- Opening Delimiter -

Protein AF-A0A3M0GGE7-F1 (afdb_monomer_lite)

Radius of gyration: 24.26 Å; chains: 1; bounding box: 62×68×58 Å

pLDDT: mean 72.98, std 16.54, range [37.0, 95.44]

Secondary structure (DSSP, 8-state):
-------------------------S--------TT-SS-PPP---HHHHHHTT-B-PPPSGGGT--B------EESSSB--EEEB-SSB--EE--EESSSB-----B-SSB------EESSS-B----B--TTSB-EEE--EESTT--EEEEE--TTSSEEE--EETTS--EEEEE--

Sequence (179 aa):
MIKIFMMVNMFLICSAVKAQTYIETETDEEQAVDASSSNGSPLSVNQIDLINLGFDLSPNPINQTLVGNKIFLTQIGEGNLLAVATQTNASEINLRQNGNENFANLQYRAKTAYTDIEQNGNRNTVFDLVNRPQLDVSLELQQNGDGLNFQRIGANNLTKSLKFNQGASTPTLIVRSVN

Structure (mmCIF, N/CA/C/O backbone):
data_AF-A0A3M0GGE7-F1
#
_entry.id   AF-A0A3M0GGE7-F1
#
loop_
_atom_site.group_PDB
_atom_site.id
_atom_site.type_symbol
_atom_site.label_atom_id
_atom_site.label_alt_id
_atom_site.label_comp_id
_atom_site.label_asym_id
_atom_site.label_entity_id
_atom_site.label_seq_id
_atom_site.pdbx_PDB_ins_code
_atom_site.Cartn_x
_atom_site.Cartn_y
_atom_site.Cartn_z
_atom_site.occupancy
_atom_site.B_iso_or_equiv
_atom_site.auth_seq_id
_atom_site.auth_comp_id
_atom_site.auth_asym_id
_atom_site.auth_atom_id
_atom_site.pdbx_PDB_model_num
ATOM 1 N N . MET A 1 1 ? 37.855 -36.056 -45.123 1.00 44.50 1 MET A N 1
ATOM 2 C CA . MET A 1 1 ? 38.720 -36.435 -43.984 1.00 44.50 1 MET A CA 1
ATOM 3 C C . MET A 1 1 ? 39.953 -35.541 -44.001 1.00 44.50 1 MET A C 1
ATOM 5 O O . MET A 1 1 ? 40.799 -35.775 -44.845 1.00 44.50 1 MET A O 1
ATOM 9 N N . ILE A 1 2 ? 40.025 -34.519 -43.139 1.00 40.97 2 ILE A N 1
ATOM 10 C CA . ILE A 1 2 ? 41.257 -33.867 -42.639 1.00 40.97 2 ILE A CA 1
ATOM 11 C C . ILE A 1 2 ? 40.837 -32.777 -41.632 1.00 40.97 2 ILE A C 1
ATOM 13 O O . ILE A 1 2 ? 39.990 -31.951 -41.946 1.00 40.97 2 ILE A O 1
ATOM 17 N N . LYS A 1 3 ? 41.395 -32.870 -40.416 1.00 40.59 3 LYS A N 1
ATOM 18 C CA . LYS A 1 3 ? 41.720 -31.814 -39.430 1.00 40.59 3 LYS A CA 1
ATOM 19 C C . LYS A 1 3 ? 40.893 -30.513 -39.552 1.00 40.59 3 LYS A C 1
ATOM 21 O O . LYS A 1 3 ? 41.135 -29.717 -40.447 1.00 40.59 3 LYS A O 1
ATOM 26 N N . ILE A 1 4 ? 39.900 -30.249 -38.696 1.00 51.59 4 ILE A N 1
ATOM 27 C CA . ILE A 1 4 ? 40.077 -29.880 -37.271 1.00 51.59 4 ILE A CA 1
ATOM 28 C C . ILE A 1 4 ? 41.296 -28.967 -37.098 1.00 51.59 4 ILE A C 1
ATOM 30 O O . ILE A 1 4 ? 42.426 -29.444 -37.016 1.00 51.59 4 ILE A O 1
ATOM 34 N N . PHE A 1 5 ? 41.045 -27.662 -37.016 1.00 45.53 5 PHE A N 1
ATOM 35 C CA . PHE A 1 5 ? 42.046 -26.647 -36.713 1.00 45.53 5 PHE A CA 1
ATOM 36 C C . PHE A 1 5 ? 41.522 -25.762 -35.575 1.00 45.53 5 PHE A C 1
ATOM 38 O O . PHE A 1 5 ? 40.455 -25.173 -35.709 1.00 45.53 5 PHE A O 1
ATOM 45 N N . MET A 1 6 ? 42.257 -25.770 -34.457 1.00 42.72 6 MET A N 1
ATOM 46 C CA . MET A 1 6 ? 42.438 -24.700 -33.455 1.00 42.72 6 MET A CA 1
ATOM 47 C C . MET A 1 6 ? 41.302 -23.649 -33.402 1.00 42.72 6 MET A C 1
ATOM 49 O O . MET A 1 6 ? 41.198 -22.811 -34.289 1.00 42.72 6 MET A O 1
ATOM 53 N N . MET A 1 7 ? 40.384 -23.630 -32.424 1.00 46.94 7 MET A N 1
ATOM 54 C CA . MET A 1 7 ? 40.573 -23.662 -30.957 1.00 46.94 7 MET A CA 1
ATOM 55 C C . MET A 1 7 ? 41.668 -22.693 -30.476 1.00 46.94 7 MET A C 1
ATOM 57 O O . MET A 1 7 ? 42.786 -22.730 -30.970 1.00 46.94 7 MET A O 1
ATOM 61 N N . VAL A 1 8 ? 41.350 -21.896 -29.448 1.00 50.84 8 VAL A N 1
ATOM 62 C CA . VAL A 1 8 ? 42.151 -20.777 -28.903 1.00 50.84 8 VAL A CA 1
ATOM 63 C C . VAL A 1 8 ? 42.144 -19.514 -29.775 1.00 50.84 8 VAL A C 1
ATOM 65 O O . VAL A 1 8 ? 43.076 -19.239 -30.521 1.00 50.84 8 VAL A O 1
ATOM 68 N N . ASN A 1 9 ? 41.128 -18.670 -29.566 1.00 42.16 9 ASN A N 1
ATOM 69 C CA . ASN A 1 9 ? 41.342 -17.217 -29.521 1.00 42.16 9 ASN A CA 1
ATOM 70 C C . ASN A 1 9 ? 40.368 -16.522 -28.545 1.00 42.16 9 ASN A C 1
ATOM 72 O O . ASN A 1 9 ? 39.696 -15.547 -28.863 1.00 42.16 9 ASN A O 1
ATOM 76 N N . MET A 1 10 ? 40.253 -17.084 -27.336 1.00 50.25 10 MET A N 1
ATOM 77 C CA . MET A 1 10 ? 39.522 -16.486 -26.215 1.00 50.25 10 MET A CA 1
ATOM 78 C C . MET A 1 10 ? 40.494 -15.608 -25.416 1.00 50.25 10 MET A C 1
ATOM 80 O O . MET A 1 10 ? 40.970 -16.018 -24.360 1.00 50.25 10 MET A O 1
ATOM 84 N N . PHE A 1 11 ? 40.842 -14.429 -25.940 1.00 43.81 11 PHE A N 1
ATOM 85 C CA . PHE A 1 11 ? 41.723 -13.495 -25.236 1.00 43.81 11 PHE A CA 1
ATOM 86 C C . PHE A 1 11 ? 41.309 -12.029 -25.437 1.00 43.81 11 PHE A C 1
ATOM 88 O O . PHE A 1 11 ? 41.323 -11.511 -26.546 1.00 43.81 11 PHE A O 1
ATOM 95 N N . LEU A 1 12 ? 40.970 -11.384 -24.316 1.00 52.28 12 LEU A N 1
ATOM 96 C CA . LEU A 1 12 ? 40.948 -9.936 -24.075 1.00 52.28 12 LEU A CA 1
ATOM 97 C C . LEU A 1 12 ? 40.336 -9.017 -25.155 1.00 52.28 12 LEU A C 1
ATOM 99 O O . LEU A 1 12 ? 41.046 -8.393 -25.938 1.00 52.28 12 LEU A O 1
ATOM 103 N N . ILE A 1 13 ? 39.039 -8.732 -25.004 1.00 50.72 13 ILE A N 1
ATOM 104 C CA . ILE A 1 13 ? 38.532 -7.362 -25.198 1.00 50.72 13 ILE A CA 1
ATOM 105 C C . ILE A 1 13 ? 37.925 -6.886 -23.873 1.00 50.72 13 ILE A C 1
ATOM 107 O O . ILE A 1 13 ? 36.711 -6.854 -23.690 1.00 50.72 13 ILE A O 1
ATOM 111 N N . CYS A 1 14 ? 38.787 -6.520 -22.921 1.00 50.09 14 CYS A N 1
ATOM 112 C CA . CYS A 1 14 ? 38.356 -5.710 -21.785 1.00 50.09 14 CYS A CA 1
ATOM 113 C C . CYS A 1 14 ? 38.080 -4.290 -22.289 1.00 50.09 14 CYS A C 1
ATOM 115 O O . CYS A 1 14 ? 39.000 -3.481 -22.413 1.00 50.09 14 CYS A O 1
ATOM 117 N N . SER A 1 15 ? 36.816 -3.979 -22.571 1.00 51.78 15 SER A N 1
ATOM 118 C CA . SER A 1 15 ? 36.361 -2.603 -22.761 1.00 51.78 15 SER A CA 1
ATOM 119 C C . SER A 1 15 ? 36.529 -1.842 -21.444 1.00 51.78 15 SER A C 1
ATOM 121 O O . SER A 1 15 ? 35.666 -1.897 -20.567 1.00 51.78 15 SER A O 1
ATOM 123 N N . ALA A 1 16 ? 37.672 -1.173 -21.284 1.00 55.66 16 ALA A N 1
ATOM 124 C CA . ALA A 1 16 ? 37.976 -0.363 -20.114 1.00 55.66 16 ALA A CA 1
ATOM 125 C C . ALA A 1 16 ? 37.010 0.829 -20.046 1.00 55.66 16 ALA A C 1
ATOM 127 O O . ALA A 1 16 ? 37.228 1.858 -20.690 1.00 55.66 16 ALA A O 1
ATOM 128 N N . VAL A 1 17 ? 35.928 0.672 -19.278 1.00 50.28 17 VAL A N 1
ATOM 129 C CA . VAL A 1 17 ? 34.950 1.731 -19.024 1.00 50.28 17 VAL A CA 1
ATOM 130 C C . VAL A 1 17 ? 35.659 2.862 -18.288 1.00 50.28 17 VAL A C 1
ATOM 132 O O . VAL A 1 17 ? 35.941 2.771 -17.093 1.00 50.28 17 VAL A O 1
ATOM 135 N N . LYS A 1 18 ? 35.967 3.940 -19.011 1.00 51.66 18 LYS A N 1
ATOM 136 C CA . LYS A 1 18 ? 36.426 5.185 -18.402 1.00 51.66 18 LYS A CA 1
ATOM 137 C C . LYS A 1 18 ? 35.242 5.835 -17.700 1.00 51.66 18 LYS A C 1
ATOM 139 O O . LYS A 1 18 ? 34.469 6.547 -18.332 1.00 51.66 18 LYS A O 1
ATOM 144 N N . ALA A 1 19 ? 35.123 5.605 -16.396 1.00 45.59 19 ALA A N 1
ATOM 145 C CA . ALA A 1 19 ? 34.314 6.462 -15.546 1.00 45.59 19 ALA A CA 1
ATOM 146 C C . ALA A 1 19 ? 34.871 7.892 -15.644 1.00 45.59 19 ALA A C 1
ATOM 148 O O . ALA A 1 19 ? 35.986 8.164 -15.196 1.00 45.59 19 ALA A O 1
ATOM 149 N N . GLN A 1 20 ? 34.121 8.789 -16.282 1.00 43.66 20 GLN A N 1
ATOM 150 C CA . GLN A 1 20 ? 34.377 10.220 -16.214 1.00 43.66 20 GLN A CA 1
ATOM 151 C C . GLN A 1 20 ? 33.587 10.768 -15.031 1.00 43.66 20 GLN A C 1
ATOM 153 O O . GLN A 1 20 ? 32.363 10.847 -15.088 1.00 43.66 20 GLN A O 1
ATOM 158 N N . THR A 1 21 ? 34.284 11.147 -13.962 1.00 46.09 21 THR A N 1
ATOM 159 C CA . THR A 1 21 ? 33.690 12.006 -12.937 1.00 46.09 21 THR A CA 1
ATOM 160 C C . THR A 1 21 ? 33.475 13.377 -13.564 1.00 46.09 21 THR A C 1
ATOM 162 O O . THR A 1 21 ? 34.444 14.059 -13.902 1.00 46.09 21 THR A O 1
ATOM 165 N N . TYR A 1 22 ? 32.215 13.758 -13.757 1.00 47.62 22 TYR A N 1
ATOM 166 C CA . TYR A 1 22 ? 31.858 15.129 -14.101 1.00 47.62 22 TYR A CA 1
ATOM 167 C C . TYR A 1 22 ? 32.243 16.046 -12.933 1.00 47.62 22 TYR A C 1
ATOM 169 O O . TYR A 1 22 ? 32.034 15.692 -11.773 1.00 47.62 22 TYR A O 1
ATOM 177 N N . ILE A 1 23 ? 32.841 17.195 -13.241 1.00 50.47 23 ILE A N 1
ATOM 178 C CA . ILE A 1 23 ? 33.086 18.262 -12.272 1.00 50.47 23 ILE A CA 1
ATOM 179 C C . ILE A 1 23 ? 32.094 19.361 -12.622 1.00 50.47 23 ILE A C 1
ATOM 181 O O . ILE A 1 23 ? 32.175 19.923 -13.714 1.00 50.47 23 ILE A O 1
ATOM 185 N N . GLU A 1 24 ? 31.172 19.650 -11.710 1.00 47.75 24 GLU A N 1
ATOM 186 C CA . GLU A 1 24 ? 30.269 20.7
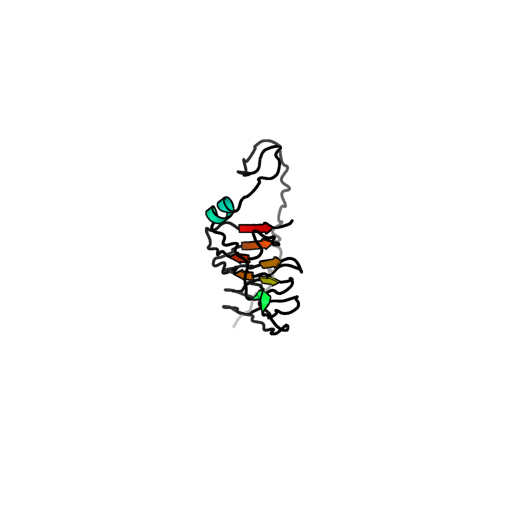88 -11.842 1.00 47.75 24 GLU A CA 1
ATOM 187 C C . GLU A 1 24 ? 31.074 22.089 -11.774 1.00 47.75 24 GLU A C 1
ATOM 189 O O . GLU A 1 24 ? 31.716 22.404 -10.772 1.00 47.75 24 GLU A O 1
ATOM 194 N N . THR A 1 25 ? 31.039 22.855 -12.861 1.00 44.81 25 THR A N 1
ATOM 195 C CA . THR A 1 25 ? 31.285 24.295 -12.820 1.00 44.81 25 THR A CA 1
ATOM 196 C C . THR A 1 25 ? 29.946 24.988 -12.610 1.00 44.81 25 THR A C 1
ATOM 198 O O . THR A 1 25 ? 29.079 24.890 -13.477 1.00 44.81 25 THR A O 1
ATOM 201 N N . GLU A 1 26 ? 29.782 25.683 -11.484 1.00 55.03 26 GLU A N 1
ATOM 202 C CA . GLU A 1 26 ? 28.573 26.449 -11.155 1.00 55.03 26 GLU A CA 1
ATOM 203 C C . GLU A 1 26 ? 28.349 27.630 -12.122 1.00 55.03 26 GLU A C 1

- Closing Delimiter -

Task goal: Repeat, word for word, the lines from the start of the records to the line that contains "ATOM 2 C CA", both of them included, and no others.

Exercise answer:
Protein AF-A0A3M0GGE7-F1 (afdb_monomer_lite)

Radius of gyration: 24.26 Å; chains: 1; bounding box: 62×68×58 Å

pLDDT: mean 72.98, std 16.54, range [37.0, 95.44]

Secondary structure (DSSP, 8-state):
-------------------------S--------TT-SS-PPP---HHHHHHTT-B-PPPSGGGT--B------EESSSB--EEEB-SSB--EE--EESSSB-----B-SSB------EESSS-B----B--TTSB-EEE--EESTT--EEEEE--TTSSEEE--EETTS--EEEEE--

Sequence (179 aa):
MIKIFMMVNMFLICSAVKAQTYIETETDEEQAVDASSSNGSPLSVNQIDLINLGFDLSPNPINQTLVGNKIFLTQIGEGNLLAVATQTNASEINLRQNGNENFANLQYRAKTAYTDIEQNGNRNTVFDLVNRPQLDVSLELQQNGDGLNFQRIGANNLTKSLKFNQGASTPTLIVRSVN

Structure (mmCIF, N/CA/C/O backbone):
data_AF-A0A3M0GGE7-F1
#
_entry.id   AF-A0A3M0GGE7-F1
#
loop_
_atom_site.group_PDB
_atom_site.id
_atom_site.type_symbol
_atom_site.label_atom_id
_atom_site.label_alt_id
_atom_site.label_comp_id
_atom_site.label_asym_id
_atom_site.label_entity_id
_atom_site.label_seq_id
_atom_site.pdbx_PDB_ins_code
_atom_site.Cartn_x
_atom_site.Cartn_y
_atom_site.Cartn_z
_atom_site.occupancy
_atom_site.B_iso_or_equiv
_atom_site.auth_seq_id
_atom_site.auth_comp_id
_atom_site.auth_asym_id
_atom_site.auth_atom_id
_atom_site.pdbx_PDB_model_num
ATOM 1 N N . MET A 1 1 ? 37.855 -36.056 -45.123 1.00 44.50 1 MET A N 1
ATOM 2 C CA . MET A 1 1 ? 38.720 -36.435 -43.984 1.00 44.50 1 MET A CA 1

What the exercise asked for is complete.